BEGIN
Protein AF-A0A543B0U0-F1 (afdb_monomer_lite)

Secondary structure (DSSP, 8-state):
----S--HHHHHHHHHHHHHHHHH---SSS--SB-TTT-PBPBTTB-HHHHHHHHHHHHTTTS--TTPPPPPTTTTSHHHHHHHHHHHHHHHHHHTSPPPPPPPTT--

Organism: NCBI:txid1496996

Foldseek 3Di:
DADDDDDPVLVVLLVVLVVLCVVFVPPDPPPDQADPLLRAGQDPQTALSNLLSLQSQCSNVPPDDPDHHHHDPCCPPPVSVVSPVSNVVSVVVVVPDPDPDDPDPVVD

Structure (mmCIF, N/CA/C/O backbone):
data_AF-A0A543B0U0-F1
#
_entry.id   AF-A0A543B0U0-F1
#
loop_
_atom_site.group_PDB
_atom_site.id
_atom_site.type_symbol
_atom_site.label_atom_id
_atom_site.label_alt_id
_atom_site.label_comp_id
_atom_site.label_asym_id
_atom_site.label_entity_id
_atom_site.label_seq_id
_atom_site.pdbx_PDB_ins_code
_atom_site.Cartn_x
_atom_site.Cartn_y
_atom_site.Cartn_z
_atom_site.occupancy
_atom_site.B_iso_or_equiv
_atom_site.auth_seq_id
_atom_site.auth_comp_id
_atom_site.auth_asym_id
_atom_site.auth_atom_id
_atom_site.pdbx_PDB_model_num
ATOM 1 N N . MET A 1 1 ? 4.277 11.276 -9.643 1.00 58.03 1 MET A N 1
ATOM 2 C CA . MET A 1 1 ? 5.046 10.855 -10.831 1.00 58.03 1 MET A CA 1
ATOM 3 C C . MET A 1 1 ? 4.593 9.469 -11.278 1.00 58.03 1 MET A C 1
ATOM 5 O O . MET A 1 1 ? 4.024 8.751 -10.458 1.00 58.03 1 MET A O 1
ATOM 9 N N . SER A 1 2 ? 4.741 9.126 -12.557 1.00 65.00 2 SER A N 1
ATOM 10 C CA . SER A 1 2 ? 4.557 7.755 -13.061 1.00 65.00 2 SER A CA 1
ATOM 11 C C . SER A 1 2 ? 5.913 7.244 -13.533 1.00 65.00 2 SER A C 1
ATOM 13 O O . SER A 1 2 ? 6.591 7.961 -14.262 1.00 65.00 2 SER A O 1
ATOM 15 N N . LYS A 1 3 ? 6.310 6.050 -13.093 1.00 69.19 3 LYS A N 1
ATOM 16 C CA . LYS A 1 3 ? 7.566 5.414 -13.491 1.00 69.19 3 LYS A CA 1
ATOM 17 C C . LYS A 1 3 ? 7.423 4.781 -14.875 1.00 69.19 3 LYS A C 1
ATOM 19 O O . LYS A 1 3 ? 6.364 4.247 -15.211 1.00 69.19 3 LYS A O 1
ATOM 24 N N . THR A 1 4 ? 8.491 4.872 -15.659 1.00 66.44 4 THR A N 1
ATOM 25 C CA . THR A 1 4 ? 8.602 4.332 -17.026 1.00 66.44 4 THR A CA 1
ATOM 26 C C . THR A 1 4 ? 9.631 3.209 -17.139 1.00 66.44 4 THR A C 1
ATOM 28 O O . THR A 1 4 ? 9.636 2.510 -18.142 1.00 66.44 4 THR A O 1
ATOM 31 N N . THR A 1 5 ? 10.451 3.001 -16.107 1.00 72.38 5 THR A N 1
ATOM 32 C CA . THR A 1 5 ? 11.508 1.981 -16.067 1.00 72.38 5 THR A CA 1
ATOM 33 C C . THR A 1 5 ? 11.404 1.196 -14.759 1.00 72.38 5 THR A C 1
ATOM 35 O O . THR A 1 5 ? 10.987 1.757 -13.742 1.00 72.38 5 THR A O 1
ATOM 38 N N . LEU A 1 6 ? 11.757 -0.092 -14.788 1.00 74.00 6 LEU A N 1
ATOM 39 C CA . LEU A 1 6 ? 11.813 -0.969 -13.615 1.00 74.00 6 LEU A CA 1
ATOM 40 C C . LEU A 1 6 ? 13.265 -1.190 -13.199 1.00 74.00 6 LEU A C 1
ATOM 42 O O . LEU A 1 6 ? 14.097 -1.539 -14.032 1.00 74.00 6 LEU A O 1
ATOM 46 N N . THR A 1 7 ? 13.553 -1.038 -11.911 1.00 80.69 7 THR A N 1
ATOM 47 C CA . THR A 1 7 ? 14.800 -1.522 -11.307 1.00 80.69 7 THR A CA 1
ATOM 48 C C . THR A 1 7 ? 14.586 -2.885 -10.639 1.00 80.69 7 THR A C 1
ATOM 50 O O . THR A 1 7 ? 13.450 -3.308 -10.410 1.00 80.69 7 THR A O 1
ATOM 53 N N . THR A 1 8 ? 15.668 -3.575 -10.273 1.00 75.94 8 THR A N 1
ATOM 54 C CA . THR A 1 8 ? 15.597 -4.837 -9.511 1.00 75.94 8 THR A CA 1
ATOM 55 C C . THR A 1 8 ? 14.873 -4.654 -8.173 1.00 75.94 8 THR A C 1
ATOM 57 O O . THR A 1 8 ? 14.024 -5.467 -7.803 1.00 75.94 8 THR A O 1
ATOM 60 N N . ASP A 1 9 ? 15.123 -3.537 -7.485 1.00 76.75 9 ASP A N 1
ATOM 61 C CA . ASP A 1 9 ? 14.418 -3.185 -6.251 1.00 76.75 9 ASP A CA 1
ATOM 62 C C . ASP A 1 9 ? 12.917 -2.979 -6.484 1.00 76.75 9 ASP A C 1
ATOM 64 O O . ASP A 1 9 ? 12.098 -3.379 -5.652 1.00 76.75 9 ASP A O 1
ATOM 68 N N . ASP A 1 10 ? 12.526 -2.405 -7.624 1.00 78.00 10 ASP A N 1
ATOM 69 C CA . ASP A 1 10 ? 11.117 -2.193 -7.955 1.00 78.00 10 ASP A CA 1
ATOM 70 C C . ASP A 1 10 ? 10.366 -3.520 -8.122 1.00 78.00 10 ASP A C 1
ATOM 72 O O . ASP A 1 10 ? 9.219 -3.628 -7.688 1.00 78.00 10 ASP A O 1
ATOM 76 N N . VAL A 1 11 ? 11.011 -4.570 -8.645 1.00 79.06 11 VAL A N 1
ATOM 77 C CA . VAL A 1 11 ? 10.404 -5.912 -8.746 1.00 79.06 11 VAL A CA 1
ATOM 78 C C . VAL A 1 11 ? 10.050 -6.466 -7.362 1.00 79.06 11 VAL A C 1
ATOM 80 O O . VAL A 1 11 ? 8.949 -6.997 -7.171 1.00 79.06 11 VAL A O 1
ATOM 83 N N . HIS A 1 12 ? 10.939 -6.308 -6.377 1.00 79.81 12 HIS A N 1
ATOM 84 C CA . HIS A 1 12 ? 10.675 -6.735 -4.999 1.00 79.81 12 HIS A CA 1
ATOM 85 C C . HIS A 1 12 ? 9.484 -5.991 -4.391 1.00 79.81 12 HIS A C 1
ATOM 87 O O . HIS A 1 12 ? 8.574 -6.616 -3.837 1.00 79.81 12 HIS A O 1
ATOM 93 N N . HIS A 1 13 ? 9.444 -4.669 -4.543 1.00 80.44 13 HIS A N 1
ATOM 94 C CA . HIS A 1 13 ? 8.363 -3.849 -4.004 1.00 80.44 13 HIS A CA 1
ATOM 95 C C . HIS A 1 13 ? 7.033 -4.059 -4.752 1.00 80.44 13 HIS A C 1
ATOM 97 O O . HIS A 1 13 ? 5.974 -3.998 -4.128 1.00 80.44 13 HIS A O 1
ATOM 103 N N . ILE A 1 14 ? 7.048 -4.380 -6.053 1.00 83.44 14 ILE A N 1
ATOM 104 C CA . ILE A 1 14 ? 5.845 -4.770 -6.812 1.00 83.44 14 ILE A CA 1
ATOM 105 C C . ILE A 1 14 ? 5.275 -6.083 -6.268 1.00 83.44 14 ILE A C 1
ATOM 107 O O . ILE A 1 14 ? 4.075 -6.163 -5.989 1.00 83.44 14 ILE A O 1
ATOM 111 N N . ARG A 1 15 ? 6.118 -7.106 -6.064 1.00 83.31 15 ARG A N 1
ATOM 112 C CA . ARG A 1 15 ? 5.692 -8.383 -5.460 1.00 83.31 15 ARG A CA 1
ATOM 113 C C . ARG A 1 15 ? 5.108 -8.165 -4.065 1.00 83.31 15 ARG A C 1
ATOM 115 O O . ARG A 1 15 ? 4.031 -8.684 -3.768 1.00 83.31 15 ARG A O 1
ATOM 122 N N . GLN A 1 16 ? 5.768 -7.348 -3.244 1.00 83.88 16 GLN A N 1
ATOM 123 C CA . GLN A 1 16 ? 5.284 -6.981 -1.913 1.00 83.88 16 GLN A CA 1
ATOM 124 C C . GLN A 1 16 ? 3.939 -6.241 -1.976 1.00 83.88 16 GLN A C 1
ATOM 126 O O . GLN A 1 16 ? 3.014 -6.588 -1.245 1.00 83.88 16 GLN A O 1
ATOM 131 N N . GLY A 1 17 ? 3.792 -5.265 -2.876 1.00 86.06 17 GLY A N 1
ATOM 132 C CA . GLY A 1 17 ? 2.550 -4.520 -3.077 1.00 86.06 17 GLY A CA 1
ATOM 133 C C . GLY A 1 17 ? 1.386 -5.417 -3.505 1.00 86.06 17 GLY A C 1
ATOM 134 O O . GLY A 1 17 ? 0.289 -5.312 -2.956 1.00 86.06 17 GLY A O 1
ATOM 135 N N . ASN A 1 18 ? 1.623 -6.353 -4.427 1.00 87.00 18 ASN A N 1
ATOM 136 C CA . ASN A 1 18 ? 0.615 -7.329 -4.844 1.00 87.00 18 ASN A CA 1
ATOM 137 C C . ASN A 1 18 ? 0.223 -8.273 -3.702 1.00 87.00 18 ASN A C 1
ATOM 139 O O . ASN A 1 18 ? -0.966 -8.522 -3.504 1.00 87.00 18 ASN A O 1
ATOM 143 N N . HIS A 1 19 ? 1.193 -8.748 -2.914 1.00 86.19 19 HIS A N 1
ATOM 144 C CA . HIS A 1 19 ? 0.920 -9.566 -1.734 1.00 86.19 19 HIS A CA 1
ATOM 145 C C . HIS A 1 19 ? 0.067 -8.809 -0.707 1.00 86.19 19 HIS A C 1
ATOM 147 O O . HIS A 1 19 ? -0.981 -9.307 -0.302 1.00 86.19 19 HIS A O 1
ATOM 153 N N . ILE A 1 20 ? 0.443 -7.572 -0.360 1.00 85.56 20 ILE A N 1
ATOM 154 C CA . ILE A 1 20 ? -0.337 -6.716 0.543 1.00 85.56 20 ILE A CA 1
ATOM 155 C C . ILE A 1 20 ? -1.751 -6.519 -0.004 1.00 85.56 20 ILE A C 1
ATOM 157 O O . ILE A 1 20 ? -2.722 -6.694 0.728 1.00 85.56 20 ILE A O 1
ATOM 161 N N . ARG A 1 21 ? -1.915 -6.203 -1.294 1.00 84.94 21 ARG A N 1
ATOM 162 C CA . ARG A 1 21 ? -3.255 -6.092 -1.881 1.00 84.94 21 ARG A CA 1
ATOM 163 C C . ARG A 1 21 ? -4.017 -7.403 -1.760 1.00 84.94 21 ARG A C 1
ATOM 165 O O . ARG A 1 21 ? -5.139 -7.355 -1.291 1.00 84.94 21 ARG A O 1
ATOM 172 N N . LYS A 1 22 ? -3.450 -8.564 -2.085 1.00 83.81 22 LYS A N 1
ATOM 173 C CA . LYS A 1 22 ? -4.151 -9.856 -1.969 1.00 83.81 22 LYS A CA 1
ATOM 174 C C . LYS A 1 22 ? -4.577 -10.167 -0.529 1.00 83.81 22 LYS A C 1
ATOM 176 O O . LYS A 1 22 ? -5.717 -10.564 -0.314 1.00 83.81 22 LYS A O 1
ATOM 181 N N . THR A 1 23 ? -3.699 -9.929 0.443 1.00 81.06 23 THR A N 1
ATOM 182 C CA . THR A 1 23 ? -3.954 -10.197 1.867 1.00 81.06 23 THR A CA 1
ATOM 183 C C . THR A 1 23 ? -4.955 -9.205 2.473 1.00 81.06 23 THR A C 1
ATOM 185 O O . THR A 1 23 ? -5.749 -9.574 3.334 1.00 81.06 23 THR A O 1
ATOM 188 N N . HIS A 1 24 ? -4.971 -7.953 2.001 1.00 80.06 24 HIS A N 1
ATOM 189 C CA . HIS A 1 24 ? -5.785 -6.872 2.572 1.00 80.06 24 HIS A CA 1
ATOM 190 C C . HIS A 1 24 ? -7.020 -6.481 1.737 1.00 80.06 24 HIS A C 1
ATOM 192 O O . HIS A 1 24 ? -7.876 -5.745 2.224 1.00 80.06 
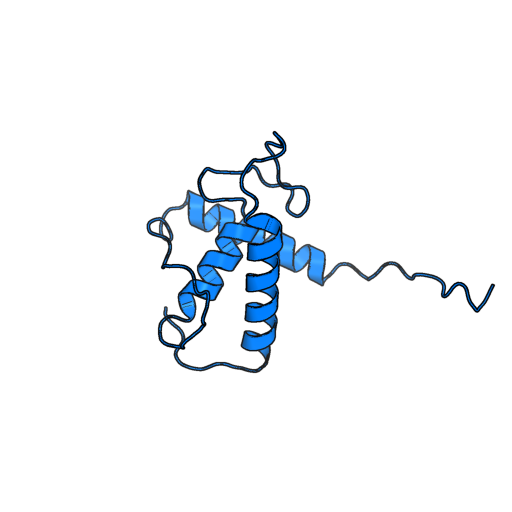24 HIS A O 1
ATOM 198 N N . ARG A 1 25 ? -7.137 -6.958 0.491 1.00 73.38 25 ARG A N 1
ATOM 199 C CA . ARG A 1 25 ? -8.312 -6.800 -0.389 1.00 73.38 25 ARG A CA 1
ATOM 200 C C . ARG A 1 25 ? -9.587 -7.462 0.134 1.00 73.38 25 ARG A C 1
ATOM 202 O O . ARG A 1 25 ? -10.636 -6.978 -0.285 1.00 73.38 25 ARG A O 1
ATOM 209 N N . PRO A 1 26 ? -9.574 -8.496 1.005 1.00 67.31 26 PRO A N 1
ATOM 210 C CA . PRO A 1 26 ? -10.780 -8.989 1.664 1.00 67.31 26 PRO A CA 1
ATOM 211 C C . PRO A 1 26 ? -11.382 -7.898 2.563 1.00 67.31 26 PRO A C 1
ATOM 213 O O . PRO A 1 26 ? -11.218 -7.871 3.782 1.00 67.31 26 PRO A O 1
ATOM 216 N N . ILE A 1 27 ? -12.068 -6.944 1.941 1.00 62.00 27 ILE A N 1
END
BEGIN
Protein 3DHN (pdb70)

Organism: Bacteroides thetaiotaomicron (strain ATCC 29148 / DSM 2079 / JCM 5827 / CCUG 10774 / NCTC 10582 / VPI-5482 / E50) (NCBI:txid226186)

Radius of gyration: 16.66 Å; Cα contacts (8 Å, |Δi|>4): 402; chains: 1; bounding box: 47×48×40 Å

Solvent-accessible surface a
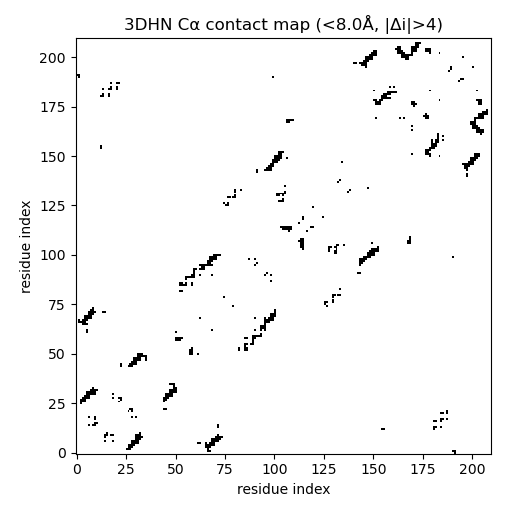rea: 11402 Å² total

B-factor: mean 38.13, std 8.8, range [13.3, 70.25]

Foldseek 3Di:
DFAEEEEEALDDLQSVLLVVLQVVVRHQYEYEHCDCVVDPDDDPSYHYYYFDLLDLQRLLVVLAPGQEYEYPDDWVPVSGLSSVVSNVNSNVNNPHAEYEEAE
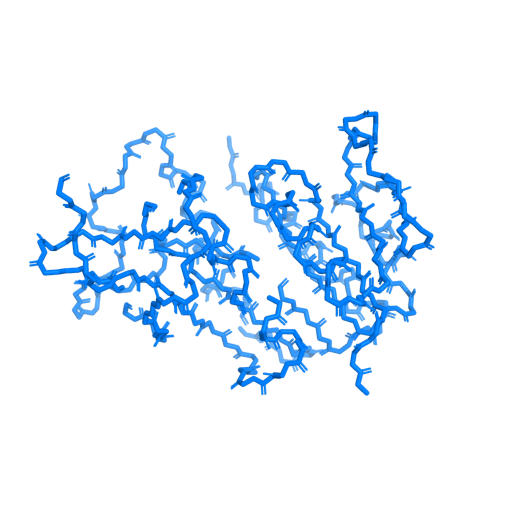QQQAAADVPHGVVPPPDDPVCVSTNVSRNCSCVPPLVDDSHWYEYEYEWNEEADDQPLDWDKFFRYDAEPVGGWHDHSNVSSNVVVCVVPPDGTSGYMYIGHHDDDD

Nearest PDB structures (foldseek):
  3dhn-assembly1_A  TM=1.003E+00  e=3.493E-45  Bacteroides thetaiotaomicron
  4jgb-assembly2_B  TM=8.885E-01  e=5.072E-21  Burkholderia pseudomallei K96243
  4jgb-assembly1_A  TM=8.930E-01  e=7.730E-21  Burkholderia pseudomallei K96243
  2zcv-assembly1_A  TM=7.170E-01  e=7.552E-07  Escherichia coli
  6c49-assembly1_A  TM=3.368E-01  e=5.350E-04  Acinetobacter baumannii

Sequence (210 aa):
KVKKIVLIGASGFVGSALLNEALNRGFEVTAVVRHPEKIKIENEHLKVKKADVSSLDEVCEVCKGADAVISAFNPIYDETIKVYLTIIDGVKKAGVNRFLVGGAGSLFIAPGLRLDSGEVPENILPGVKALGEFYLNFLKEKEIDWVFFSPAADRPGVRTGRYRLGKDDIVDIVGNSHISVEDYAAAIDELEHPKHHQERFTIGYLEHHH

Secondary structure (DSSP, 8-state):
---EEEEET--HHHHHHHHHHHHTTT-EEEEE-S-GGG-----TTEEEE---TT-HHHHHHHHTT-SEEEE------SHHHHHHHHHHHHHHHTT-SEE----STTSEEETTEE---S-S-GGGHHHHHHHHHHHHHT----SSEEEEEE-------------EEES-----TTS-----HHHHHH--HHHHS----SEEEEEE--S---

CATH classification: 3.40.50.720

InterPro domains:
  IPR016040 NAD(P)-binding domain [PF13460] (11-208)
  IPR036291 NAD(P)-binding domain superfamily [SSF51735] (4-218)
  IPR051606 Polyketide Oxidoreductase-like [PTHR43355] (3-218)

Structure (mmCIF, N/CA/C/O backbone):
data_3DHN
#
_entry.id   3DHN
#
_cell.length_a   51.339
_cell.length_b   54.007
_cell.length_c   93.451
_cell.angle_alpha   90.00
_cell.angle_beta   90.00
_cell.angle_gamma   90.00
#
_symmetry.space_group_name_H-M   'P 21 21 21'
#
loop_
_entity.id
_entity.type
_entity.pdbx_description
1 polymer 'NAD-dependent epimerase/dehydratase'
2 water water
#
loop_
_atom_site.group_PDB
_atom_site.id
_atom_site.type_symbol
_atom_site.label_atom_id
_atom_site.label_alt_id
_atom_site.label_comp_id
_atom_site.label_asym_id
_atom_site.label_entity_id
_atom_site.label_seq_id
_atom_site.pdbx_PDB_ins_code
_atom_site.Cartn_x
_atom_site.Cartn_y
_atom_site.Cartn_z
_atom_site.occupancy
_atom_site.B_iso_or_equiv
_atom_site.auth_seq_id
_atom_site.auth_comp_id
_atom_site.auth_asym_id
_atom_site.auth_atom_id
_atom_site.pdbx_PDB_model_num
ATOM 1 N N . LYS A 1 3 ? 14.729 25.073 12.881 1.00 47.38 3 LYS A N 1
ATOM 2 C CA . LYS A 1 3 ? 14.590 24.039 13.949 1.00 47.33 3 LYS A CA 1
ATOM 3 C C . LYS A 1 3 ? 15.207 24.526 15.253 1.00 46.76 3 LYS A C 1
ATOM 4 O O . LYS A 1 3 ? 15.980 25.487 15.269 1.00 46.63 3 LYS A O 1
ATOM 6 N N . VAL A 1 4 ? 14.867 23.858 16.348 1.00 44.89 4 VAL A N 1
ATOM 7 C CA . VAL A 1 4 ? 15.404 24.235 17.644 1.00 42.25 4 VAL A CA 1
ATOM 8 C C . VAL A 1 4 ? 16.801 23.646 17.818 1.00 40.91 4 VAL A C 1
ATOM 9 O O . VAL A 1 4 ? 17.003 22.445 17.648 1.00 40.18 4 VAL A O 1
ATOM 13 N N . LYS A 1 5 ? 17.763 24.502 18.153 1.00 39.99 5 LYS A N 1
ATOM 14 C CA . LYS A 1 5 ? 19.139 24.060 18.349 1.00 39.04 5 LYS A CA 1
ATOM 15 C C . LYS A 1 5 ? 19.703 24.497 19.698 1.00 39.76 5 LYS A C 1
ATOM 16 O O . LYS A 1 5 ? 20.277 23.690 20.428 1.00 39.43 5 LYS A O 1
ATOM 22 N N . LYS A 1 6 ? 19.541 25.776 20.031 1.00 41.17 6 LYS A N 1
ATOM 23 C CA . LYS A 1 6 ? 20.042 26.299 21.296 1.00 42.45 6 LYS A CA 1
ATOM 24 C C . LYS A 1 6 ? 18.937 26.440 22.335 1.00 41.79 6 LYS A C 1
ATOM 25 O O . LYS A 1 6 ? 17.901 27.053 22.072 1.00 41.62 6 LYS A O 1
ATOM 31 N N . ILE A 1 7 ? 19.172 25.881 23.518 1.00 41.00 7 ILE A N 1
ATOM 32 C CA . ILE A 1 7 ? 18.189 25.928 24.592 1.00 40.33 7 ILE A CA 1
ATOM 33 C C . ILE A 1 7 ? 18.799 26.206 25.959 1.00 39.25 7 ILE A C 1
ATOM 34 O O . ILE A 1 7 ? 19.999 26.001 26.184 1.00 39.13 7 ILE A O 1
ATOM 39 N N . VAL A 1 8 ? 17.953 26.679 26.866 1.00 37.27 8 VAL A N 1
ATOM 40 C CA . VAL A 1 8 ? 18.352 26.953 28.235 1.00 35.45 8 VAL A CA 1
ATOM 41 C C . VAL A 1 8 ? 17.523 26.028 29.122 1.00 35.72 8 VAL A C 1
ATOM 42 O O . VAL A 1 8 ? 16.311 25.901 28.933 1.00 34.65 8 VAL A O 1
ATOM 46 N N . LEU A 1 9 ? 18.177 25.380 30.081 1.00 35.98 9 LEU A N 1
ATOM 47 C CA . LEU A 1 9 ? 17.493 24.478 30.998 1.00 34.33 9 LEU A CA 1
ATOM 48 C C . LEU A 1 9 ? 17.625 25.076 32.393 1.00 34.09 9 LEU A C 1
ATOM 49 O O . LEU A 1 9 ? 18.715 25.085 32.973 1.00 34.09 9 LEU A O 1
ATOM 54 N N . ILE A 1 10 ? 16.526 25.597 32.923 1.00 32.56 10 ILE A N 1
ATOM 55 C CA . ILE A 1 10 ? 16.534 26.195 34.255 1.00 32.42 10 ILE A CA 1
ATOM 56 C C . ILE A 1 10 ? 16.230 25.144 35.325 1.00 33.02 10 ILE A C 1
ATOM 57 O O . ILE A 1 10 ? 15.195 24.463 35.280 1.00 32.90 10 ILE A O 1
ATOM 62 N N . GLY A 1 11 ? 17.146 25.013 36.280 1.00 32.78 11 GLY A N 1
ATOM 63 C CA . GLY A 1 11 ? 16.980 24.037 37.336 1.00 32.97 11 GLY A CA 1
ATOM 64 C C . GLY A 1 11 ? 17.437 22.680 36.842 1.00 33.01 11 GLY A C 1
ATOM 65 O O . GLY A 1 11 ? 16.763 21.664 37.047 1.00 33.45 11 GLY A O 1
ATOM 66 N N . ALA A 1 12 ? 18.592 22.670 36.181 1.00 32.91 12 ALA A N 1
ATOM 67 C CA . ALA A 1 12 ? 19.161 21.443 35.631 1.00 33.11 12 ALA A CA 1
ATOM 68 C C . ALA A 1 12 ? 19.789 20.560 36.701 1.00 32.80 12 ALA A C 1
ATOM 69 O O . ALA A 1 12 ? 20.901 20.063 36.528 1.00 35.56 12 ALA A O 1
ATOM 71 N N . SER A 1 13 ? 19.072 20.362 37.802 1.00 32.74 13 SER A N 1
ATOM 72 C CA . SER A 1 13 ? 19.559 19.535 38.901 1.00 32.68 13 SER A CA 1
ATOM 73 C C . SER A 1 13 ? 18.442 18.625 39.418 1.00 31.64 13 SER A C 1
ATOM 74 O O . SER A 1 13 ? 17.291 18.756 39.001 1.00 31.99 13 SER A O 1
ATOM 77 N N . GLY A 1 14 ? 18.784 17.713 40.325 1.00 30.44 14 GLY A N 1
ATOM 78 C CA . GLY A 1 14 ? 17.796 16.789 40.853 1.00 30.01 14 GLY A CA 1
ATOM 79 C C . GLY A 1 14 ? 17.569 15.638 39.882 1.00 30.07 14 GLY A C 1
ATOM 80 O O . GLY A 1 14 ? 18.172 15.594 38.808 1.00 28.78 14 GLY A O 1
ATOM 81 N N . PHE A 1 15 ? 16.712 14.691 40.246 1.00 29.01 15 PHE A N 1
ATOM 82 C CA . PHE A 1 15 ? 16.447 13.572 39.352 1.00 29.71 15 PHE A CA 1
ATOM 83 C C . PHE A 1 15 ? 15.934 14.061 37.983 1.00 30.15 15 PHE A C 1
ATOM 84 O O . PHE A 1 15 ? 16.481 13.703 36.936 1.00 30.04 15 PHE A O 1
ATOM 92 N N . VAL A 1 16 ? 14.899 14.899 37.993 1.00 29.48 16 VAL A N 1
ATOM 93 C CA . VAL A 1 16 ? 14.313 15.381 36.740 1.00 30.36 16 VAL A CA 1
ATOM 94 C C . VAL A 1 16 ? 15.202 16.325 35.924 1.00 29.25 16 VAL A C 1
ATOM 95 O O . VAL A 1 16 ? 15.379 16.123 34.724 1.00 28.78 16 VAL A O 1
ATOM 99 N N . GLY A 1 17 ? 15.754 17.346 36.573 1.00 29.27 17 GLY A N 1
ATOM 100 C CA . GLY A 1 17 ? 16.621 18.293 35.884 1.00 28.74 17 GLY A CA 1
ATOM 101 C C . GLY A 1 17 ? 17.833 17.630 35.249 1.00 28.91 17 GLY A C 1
END
*EXERCISE GOAL:* From the listing above, output exactly the run of lines that starts with the line containing "Protein AF-A0A543B0U0-F1 (afdb_monomer_lite)" and ends with the line containing "ATOM 11 C C".

*TASK ANSWER:*
Protein AF-A0A543B0U0-F1 (afdb_monomer_lite)

Secondary structure (DSSP, 8-state):
----S--HHHHHHHHHHHHHHHHH---SSS--SB-TTT-PBPBTTB-HHHHHHHHHHHHTTTS--TTPPPPPTTTTSHHHHHHHHHHHHHHHHHHTSPPPPPPPTT--

Organism: NCBI:txid1496996

Foldseek 3Di:
DADDDDDPVLVVLLVVLVVLCVVFVPPDPPPDQADPLLRAGQDPQTALSNLLSLQSQCSNVPPDDPDHHHHDPCCPPPVSVVSPVSNVVSVVVVVPDPDPDDPDPVVD

Structure (mmCIF, N/CA/C/O backbone):
data_AF-A0A543B0U0-F1
#
_entry.id   AF-A0A543B0U0-F1
#
loop_
_atom_site.group_PDB
_atom_site.id
_atom_site.type_symbol
_atom_site.label_atom_id
_atom_site.label_alt_id
_atom_site.label_comp_id
_atom_site.label_asym_id
_atom_site.label_entity_id
_atom_site.label_seq_id
_atom_site.pdbx_PDB_ins_code
_atom_site.Cartn_x
_atom_site.Cartn_y
_atom_site.Cartn_z
_atom_site.occupancy
_atom_site.B_iso_or_equiv
_atom_site.auth_seq_id
_atom_site.auth_comp_id
_atom_site.auth_asym_id
_atom_site.auth_atom_id
_atom_site.pdbx_PDB_model_num
ATOM 1 N N . MET A 1 1 ? 4.277 11.276 -9.643 1.00 58.03 1 MET A N 1
ATOM 2 C CA . MET A 1 1 ? 5.046 10.855 -10.831 1.00 58.03 1 MET A CA 1
ATOM 3 C C . MET A 1 1 ? 4.593 9.469 -11.278 1.00 58.03 1 MET A C 1
ATOM 5 O O . MET A 1 1 ? 4.024 8.751 -10.458 1.00 58.03 1 MET A O 1
ATOM 9 N N . SER A 1 2 ? 4.741 9.126 -12.557 1.00 65.00 2 SER A N 1
ATOM 10 C CA . SER A 1 2 ? 4.557 7.755 -13.061 1.00 65.00 2 SER A CA 1
ATOM 11 C C . SER A 1 2 ? 5.913 7.244 -13.533 1.00 65.00 2 SER A C 1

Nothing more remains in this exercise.